Vous diriez que vous avez été pris par une histoire ? 

Non, j’ai pas eu cette impres­sion. Je me sen­tais très à dis­tance avec toute cette vidéo. J’avais l’impression de voir un truc de l’extérieur, en plus les acteurs te tour­nent le dos, je pense qu’il y a un vrai choix de te main­tenir à dis­tance. Aus­si y’a trop de texte, c’est beau­coup de blabla, c’est peut-être parce que le texte est vieux, mais les per­son­nages tout le temps pour rien dire.

Donc selon vous le spec­ta­cle cher­chait à vous met­tre à distance ? 

Ouais on est obser­va­teurs, genre vrai­ment d’une sit­u­a­tion, comme si c’était un cas d’école de la société : il y a deux per­son­nes qui sont au ser­vice d’une autre. Ensuite on nous mon­tre leur révolte intérieure. Après ça n’empêche pas qu’on s’attache aux deux per­son­nages, surtout aux deux acteurs en fait. Mais après c’est pas dans un truc qui est telle­ment dans l’empathie, mais on est plutôt pris par l’énergie des acteurs, surtout l’un des deux, le plus grand, celui qui fait moins out­ran­cière­ment la folle. Dans la tête du per­son­nage, il y avait l’air de se jouer plus de choses. Et quand il arrive dans le pub­lic, là je me sen­tais vrai­ment avec lui, j’avais l’impression que j’aurais pu me pro­jeter dans sa tête. Son énergie d’acteur et de danseur t’amenait vers lui, c’était pas telle­ment l’histoire où ce qu’il disait.

L’émotion était plutôt lié à sa présence réelle ? 

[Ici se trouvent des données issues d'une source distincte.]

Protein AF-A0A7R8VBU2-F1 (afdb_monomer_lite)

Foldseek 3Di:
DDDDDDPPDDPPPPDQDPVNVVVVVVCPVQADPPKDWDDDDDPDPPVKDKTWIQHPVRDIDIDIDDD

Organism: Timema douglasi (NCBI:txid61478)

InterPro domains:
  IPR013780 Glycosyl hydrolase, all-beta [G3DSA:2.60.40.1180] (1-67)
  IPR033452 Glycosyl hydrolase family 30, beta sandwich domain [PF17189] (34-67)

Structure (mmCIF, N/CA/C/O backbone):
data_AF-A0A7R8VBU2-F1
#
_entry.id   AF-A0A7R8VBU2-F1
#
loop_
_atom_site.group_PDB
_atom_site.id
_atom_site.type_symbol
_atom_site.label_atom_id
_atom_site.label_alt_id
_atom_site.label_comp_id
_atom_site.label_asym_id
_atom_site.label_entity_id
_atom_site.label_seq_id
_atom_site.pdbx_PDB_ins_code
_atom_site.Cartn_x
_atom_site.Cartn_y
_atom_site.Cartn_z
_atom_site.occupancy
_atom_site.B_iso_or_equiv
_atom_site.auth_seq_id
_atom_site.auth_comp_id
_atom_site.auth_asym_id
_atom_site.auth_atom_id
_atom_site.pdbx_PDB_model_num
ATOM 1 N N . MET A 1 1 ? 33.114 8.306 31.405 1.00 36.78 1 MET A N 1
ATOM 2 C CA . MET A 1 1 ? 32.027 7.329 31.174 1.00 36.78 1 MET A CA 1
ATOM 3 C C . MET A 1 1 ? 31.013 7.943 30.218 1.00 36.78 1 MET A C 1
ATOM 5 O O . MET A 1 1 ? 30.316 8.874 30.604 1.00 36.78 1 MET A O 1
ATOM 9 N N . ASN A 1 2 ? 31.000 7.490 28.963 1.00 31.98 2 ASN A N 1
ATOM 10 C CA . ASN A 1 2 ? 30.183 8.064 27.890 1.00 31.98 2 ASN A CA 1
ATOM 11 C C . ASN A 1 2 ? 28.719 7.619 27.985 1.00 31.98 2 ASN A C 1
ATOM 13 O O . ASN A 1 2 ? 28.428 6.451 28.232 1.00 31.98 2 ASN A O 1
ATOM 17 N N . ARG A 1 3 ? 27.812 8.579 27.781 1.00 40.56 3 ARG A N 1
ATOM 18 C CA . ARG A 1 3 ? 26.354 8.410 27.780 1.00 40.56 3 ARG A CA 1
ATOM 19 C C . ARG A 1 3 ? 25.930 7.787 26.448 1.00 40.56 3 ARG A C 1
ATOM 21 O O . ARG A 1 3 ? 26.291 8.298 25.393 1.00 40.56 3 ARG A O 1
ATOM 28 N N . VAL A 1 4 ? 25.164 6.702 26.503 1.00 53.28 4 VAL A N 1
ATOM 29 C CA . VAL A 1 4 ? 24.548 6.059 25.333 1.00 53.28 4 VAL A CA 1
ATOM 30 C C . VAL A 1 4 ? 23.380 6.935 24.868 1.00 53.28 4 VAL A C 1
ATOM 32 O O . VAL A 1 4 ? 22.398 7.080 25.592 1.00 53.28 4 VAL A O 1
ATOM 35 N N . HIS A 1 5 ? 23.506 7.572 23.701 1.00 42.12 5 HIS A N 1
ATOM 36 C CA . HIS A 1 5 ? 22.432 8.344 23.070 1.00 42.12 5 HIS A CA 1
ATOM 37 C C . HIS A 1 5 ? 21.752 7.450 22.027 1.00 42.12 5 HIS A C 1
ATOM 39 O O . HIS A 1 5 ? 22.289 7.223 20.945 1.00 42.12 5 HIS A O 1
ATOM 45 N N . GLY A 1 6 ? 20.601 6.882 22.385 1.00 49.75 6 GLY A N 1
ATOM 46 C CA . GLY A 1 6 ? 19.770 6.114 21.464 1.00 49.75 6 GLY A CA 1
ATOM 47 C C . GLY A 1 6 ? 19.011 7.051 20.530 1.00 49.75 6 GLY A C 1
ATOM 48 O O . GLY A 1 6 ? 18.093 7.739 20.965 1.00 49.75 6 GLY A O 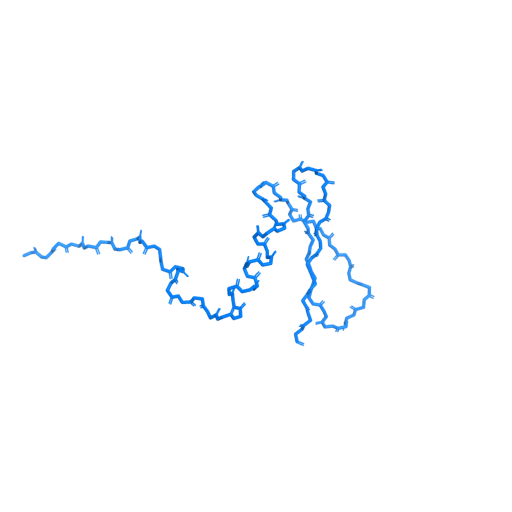1
ATOM 49 N N . TYR A 1 7 ? 19.377 7.070 19.250 1.00 47.75 7 TYR A N 1
ATOM 50 C CA . TYR A 1 7 ? 18.572 7.702 18.209 1.00 47.75 7 TYR A CA 1
ATOM 51 C C . TYR A 1 7 ? 17.530 6.698 17.709 1.00 47.75 7 TYR A C 1
ATOM 53 O O . TYR A 1 7 ? 17.811 5.876 16.843 1.00 47.75 7 TYR A O 1
ATOM 61 N N . ILE A 1 8 ? 16.319 6.769 18.257 1.00 56.88 8 ILE A N 1
ATOM 62 C CA . ILE A 1 8 ? 15.116 6.175 17.658 1.00 56.88 8 ILE A CA 1
ATOM 63 C C . ILE A 1 8 ? 14.225 7.299 17.125 1.00 56.88 8 ILE A C 1
ATOM 65 O O . ILE A 1 8 ? 13.158 7.555 17.661 1.00 56.88 8 ILE A O 1
ATOM 69 N N . HIS A 1 9 ? 14.679 8.039 16.114 1.00 48.50 9 HIS A N 1
ATOM 70 C CA . HIS A 1 9 ? 13.877 9.123 15.541 1.00 48.50 9 HIS A CA 1
ATOM 71 C C . HIS A 1 9 ? 14.014 9.171 14.011 1.00 48.50 9 HIS A C 1
ATOM 73 O O . HIS A 1 9 ? 15.020 9.613 13.467 1.00 48.50 9 HIS A O 1
ATOM 79 N N . ASN A 1 10 ? 12.948 8.723 13.342 1.00 46.75 10 ASN A N 1
ATOM 80 C CA . ASN A 1 10 ? 12.506 9.124 12.002 1.00 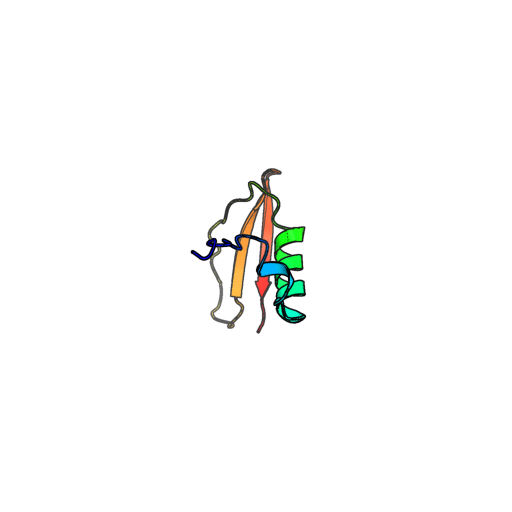46.75 10 ASN A CA 1
ATOM 81 C C . ASN A 1 10 ? 13.483 8.975 10.820 1.00 46.75 10 ASN A C 1
ATOM 83 O O . ASN A 1 10 ? 13.498 9.813 9.917 1.00 46.75 10 ASN A O 1
ATOM 87 N N . THR A 1 11 ? 14.200 7.856 10.736 1.00 41.16 11 THR A N 1
ATOM 88 C CA . THR A 1 11 ? 15.065 7.527 9.584 1.00 41.16 11 THR A CA 1
ATOM 89 C C . THR A 1 11 ? 14.333 7.508 8.228 1.00 41.16 11 THR A C 1
ATOM 91 O O . THR A 1 11 ? 14.967 7.669 7.193 1.00 41.16 11 THR A O 1
ATOM 94 N N . ILE A 1 12 ? 13.000 7.376 8.195 1.00 53.09 12 ILE A N 1
ATOM 95 C CA . ILE A 1 12 ? 12.244 7.229 6.936 1.00 53.09 12 ILE A CA 1
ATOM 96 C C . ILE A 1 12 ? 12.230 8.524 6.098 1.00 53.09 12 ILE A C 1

Oui, je com­pre­nais pas trop les enjeux de son his­toire avec sa sœur, la fin est un peu cryp­tée, donc c’est dur d’avoir des émo­tions. On se dit pas à la pau­vre il lui arrive ça. Par con­tre, à la fin il nous regarde, il s’approche de nous. Le fait de le voir de près, il est presque en larmes, c’était ça qui m’a vrai­ment fait ressen­tir cette émotion. 

Il y avait donc une ten­sion entre un dis­posi­tif qui vous met­tait à dis­tance et l’énergie des acteurs ? 

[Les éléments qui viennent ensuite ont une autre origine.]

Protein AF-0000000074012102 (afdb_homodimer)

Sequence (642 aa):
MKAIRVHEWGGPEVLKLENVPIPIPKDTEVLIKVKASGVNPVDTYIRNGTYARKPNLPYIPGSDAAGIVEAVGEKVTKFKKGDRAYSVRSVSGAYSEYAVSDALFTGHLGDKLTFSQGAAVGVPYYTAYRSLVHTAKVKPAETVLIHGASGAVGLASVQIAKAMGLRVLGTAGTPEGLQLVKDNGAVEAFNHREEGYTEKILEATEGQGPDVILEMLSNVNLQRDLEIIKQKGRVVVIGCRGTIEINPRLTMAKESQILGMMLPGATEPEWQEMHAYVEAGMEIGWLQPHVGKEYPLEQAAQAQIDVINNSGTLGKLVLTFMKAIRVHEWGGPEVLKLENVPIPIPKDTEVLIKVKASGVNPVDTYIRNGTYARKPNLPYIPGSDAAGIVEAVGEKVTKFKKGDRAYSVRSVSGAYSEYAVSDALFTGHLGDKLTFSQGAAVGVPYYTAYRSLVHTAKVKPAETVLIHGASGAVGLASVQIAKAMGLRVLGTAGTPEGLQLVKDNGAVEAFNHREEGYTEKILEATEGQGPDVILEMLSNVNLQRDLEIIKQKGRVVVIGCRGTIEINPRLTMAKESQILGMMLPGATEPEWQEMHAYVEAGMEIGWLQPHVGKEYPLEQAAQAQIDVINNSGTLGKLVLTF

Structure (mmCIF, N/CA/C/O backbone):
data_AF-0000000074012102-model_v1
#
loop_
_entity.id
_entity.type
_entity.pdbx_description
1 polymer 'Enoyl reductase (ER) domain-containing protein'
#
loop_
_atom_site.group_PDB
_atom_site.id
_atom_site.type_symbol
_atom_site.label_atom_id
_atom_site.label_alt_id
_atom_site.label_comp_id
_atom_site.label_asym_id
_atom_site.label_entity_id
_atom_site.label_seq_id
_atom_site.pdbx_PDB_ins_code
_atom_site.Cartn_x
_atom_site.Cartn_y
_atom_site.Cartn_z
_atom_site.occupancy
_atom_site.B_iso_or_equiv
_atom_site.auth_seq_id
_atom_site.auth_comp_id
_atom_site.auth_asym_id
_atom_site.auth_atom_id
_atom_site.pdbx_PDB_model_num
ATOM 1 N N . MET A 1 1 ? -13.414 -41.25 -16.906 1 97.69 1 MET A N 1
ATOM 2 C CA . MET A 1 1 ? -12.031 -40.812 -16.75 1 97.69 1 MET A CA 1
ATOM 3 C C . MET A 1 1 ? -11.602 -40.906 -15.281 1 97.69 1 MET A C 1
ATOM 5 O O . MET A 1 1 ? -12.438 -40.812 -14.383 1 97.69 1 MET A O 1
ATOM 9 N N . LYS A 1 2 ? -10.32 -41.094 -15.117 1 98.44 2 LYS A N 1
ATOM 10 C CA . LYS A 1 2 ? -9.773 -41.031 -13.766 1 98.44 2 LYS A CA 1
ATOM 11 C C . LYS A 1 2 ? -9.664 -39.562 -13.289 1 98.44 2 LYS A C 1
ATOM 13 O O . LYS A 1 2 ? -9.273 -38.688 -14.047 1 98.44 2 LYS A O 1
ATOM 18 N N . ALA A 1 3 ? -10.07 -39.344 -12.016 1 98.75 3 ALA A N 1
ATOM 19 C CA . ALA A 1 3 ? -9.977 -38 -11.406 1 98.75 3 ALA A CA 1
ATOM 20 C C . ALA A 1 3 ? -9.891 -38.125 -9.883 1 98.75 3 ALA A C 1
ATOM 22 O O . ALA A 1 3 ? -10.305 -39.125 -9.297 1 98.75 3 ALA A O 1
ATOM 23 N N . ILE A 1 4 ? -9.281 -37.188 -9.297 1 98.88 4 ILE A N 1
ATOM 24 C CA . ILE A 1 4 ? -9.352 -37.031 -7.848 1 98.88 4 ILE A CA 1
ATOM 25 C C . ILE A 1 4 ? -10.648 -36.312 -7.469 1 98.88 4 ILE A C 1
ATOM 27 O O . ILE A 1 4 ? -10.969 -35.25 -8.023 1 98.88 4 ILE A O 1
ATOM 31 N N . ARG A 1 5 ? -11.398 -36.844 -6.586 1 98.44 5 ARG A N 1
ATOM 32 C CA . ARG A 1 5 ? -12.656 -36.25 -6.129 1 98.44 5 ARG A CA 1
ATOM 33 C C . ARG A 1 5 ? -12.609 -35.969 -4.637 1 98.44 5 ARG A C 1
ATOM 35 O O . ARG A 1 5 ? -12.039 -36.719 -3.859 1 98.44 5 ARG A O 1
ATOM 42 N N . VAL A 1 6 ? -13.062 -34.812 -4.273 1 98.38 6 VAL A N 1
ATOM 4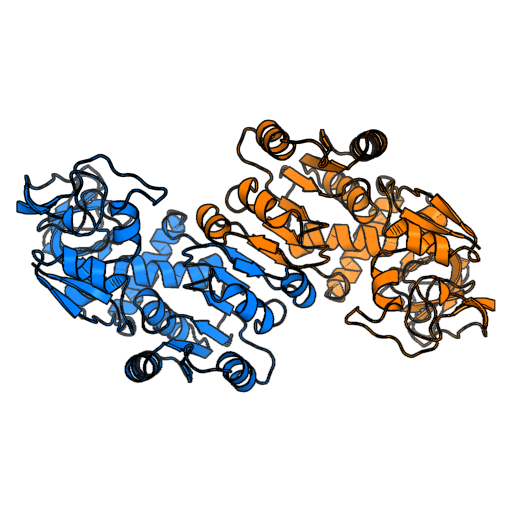3 C CA . VAL A 1 6 ? -13.234 -34.406 -2.885 1 98.38 6 VAL A CA 1
ATOM 44 C C . VAL A 1 6 ? -14.719 -34.344 -2.545 1 98.38 6 VAL A C 1
ATOM 46 O O . VAL A 1 6 ? -15.453 -33.5 -3.105 1 98.38 6 VAL A O 1
ATOM 49 N N . HIS A 1 7 ? -15.195 -35.156 -1.621 1 98.25 7 HIS A N 1
ATOM 50 C CA . HIS A 1 7 ? -16.609 -35.25 -1.282 1 98.25 7 HIS A CA 1
ATOM 51 C C . HIS A 1 7 ? -16.922 -34.469 -0.01 1 98.25 7 HIS A C 1
ATOM 53 O O . HIS A 1 7 ? -18.094 -34.156 0.275 1 98.25 7 HIS A O 1
ATOM 59 N N . GLU A 1 8 ? -15.93 -34.219 0.758 1 97.81 8 GLU A N 1
ATOM 60 C CA . GLU A 1 8 ? -16.047 -33.469 2.004 1 97.81 8 GLU A CA 1
ATOM 61 C C . GLU A 1 8 ? -14.766 -32.688 2.311 1 97.81 8 GLU A C 1
ATOM 63 O O . GLU A 1 8 ? -13.68 -33.094 1.863 1 97.81 8 GLU A O 1
ATOM 68 N N . TRP A 1 9 ? -14.977 -31.641 3.012 1 97.44 9 TRP A N 1
ATOM 69 C CA . TRP A 1 9 ? -13.812 -30.859 3.402 1 97.44 9 TRP A CA 1
ATOM 70 C C . TRP A 1 9 ? -12.922 -31.641 4.363 1 97.44 9 TRP A C 1
ATOM 72 O O . TRP A 1 9 ? -13.422 -32.438 5.168 1 97.44 9 TRP A O 1
ATOM 82 N N . GLY A 1 10 ? -11.625 -31.406 4.332 1 96.88 10 GLY A N 1
ATOM 83 C CA . GLY A 1 10 ? -10.727 -32.094 5.242 1 96.88 10 GLY A CA 1
ATOM 84 C C . GLY A 1 10 ? -9.281 -32.094 4.777 1 96.88 10 GLY A C 1
ATOM 85 O O . GLY A 1 10 ? -8.898 -31.281 3.936 1 96.88 10 GLY A O 1
ATOM 86 N N . GLY A 1 11 ? -8.477 -32.938 5.441 1 97.19 11 GLY A N 1
ATOM 87 C CA . GLY A 1 11 ? -7.074 -33.062 5.086 1 97.19 11 GLY A CA 1
ATOM 88 C C . GLY A 1 11 ? -6.852 -33.844 3.801 1 97.19 11 GLY A C 1
ATOM 89 O O . GLY A 1 11 ? -7.793 -34.062 3.035 1 97.19 11 GLY A O 1
ATOM 90 N N . PRO A 1 12 ? -5.59 -34.156 3.504 1 97.62 12 PRO A N 1
ATOM 91 C CA . PRO A 1 12 ? -5.262 -34.844 2.25 1 97.62 12 PRO A CA 1
ATOM 92 C C . PRO A 1 12 ? -6.004 -36.156 2.088 1 97.62 12 PRO A C 1
ATOM 94 O O . PRO A 1 12 ? -6.156 -36.656 0.967 1 97.62 12 PRO A O 1
ATOM 97 N N . GLU A 1 13 ? -6.492 -36.75 3.145 1 97.44 13 GLU A N 1
ATOM 98 C CA . GLU A 1 13 ? -7.152 -38.062 3.127 1 97.44 13 GLU A CA 1
ATOM 99 C C . GLU A 1 13 ? -8.469 -38 2.359 1 97.44 13 GLU A C 1
ATOM 101 O O . GLU A 1 13 ? -9.008 -39.031 1.963 1 97.44 13 GLU A O 1
ATOM 106 N N . VAL A 1 14 ? -8.984 -36.812 2.143 1 98.31 14 VAL A N 1
ATOM 107 C CA . VAL A 1 14 ? -10.289 -36.719 1.496 1 98.31 14 VAL A CA 1
ATOM 108 C C . VAL A 1 14 ? -10.125 -36.812 -0.019 1 98.31 14 VAL A C 1
ATOM 110 O O . VAL A 1 14 ? -11.109 -36.875 -0.753 1 98.31 14 VAL A O 1
ATOM 113 N N . LEU A 1 15 ? -8.906 -36.75 -0.525 1 98.69 15 LEU A N 1
ATOM 114 C CA . LEU A 1 15 ? -8.641 -36.906 -1.949 1 98.69 15 LEU A CA 1
ATOM 115 C C . LEU A 1 15 ? -8.797 -38.375 -2.365 1 98.69 15 LEU A C 1
ATOM 117 O O . LEU A 1 15 ? -8.023 -39.219 -1.938 1 98.69 15 LEU A O 1
ATOM 121 N N . LYS A 1 16 ? -9.773 -38.594 -3.236 1 98.44 16 LYS A N 1
ATOM 122 C CA . LYS A 1 16 ? -10.078 -39.969 -3.645 1 98.44 16 LYS A CA 1
ATOM 123 C C . LYS A 1 16 ? -9.992 -40.125 -5.16 1 98.44 16 LYS A C 1
ATOM 125 O O . LYS A 1 16 ? -10.57 -39.312 -5.902 1 98.44 16 LYS A O 1
ATOM 130 N N . LEU A 1 17 ? -9.289 -41.156 -5.605 1 98.5 17 LEU A N 1
ATOM 131 C CA . LEU A 1 17 ? -9.258 -41.469 -7.027 1 98.5 17 LEU A CA 1
ATOM 132 C C . LEU A 1 17 ? -10.547 -42.156 -7.453 1 98.5 17 LEU A C 1
ATOM 134 O O . LEU A 1 17 ? -10.922 -43.188 -6.883 1 98.5 17 LEU A O 1
ATOM 138 N N . GLU A 1 18 ? -11.203 -41.562 -8.406 1 98.5 18 GLU A N 1
ATOM 139 C CA . GLU A 1 18 ? -12.461 -42.125 -8.883 1 98.5 18 GLU A CA 1
ATOM 140 C C . GLU A 1 18 ? -12.547 -42.062 -10.406 1 98.5 18 GLU A C 1
ATOM 142 O O . GLU A 1 18 ? -11.773 -41.344 -11.047 1 98.5 18 GLU A O 1
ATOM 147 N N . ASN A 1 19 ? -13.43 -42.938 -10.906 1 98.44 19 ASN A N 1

Oui c’est ça qui m’a lais­sé per­plexe, je n’en reti­rais rien de très pré­cis. L’artiste n’est pas pré­cise dans son dis­cours, elle prend Genet, elle choisit deux acteurs noirs. Après je vois pas ce que ça ajoute au pro­pos les écrans. Imag­i­nons qu’elle avait du théâtre plus clas­sique, ça aurait eu le même mes­sage poli­tique qu’avec tous ces écrans, tout ce dis­posi­tif. J’arrive pas à en retir­er quelque chose de plus fort, c’est séduisant esthé­tique­ment, l’incrustation vidéo elle est cool, mais en plus je vois pas l’intérêt, je vois même pas pourquoi elle a choisi d’incruster dans un vieux film. Dif­fi­cile d’y voir autre chose qu’un délire esthé­tique, qui a pas beau­coup de sens politiquement

Selon vous com­ment le spec­ta­cle abor­de-t-il la ques­tion du rap­port de pou­voir ?  

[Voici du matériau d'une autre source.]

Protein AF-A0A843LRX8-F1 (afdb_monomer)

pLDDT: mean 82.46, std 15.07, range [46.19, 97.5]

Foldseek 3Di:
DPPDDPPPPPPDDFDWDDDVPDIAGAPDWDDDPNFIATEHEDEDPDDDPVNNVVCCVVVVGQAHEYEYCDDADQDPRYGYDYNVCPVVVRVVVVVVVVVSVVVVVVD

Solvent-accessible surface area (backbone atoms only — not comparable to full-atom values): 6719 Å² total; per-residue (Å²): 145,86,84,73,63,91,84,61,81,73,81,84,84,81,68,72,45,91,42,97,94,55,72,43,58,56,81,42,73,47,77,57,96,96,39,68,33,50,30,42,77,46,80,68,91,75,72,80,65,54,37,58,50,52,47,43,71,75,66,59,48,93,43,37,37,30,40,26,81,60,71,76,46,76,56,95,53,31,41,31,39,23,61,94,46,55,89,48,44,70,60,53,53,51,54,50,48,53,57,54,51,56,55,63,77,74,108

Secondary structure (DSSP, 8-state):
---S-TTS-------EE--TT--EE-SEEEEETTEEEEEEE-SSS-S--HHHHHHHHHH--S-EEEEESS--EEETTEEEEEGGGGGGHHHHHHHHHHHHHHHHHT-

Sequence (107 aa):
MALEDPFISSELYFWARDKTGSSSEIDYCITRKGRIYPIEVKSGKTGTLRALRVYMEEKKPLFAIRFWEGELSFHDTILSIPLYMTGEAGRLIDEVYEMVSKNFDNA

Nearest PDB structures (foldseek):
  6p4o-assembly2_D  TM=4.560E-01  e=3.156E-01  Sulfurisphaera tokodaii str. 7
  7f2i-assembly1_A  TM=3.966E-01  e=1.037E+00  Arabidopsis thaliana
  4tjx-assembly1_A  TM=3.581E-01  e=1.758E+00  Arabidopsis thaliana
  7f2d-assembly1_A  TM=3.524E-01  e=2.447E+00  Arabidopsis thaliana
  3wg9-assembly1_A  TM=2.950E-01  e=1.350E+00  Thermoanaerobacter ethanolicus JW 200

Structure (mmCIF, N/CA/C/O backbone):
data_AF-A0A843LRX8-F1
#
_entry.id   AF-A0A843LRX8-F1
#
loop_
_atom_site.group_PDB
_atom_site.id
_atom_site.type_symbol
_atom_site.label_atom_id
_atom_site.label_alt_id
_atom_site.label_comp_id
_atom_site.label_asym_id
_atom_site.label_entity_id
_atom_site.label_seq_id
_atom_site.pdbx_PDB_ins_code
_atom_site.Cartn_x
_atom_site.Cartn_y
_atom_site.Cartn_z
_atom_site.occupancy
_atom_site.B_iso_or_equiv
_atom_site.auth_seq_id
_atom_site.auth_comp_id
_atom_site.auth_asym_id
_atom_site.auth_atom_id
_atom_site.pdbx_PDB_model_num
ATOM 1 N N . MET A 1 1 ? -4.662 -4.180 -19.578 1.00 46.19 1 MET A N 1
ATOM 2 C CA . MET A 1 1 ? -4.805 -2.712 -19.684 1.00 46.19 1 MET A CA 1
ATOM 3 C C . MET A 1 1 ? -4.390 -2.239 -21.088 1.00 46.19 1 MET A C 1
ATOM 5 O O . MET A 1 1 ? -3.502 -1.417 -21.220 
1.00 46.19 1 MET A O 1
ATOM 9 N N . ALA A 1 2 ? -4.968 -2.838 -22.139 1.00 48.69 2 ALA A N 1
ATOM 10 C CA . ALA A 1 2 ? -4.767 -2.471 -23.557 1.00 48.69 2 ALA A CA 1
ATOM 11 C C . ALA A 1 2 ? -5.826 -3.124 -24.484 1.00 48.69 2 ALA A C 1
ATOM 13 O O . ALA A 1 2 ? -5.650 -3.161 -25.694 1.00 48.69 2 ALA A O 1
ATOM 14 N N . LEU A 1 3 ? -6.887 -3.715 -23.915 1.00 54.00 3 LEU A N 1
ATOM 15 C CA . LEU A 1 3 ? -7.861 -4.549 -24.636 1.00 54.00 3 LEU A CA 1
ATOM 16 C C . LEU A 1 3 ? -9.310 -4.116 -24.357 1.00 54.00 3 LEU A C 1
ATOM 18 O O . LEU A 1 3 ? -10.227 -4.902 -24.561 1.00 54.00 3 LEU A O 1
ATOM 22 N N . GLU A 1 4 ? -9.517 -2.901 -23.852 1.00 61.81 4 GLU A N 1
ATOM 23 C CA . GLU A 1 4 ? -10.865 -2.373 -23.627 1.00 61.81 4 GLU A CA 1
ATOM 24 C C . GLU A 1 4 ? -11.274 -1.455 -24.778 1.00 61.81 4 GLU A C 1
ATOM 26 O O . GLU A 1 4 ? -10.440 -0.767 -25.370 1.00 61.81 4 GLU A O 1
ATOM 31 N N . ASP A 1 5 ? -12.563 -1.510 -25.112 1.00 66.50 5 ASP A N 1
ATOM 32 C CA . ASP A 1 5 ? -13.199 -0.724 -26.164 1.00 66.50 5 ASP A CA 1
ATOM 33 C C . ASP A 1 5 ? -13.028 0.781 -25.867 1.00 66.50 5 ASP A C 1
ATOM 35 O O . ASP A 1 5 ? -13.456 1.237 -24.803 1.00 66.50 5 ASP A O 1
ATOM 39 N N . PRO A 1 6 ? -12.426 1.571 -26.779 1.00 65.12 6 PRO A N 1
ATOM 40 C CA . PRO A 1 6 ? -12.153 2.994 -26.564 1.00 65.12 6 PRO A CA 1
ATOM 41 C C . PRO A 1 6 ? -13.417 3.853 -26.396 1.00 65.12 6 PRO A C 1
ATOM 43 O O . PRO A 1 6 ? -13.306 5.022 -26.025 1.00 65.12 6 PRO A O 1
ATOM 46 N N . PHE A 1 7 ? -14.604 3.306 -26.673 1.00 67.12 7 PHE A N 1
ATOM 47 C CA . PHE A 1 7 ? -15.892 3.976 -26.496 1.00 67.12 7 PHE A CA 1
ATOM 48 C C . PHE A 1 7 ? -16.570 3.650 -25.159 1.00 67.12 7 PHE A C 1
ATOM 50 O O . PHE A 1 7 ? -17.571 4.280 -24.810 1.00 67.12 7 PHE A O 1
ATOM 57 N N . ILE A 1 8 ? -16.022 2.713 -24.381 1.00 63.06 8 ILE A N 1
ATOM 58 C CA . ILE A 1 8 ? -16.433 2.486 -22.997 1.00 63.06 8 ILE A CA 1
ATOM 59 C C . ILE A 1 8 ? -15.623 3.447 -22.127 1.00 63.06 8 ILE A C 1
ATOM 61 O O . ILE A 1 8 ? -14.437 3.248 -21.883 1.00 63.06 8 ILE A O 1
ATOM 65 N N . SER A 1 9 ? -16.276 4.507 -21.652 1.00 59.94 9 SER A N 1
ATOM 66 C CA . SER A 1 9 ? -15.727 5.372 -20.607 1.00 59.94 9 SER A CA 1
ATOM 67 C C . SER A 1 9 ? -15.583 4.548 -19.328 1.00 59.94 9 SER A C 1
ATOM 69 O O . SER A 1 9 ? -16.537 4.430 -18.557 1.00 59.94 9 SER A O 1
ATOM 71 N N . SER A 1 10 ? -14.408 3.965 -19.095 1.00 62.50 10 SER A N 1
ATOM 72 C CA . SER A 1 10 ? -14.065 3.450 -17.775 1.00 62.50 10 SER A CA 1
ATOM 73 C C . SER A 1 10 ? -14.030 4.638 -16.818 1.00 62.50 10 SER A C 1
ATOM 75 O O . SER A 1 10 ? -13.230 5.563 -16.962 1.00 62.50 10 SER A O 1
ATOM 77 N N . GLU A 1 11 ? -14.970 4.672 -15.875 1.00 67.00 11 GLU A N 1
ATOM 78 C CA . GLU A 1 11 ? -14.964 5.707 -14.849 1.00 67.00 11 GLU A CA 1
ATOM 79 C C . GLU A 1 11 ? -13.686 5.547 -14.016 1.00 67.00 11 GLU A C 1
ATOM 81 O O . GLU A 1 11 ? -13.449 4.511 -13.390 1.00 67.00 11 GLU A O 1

Les rap­ports de pou­voir ils passent beau­coup par ce qui est dit, et ce que Orlin a apporté en plus c’est les jeux de regards entre les acteurs. On sent qu’ils ne se regar­dent jamais dans les yeux, que ce sont des gens qui sont des étrangers les uns pour les autres. Et puis ça se repro­duit quand les deux sœurs jouent à être Madame, elles s’évitent leurs regards. Dès qu’elles sor­tent du jeu de rôle, elles arrivent à se par­ler en face à face. Au fond, je me dis voilà oui, le spec­ta­cle mon­tre une dom­i­na­tion d’une classe sociale sur un autre, et ça recoupe une dom­i­na­tion de race. Mais à part le mon­tr­er, une fois qu’il l’a com­pris, qu’est-ce que ça amène ? qu’est-ce que ça fait vivre ? En plus, plus cette fin sera floue, plus le con­tenu poli­tique sera flou. Si à la fin elles butent la maitresse, ça a un sens pré­cis. Si elle se sui­cide ça a un sens pré­cis. Mais là on sait pas trop. C’est une cri­tique de la dom­i­na­tion, certes, mais c’est pas la pre­mière fois qu’on voit ça quoi. Si on te mon­tre des gens bour­geois qui ont une femme de ménage, il faut faire plus que le mon­tr­er, ou juste le raconter. 

Poli­tique­ment, quelle fin aurait le plus de sens pour vous ? 

Mais j’avais vu un film une fois, avec une his­toire du genre, ou à la fin elles tuent leur maitre. Mais c’est la fin qui me sem­ble la plus sub­ver­sive. C’est un peu facile, genre vous dominez les gens, mais à la fin les gens vont se retourn­er con­tre vous. C’est basique, mais ça a plus de sens. Si on fait un spec­ta­cle qui mon­tre juste des gens dom­inés en dis­ant, oh mon dieu, regardez comme c’est hor­ri­ble à la fin le gens qui sont écrasés par les autres se sui­ci­dent. Moi j’ai un peu envie, en tous cas je pense que c’est impor­tant, de voir des tra­jec­toires où les gens ils pren­nent le pou­voir, les mon­tr­er comme étant capa­ble de se révolter de se pren­dre en main.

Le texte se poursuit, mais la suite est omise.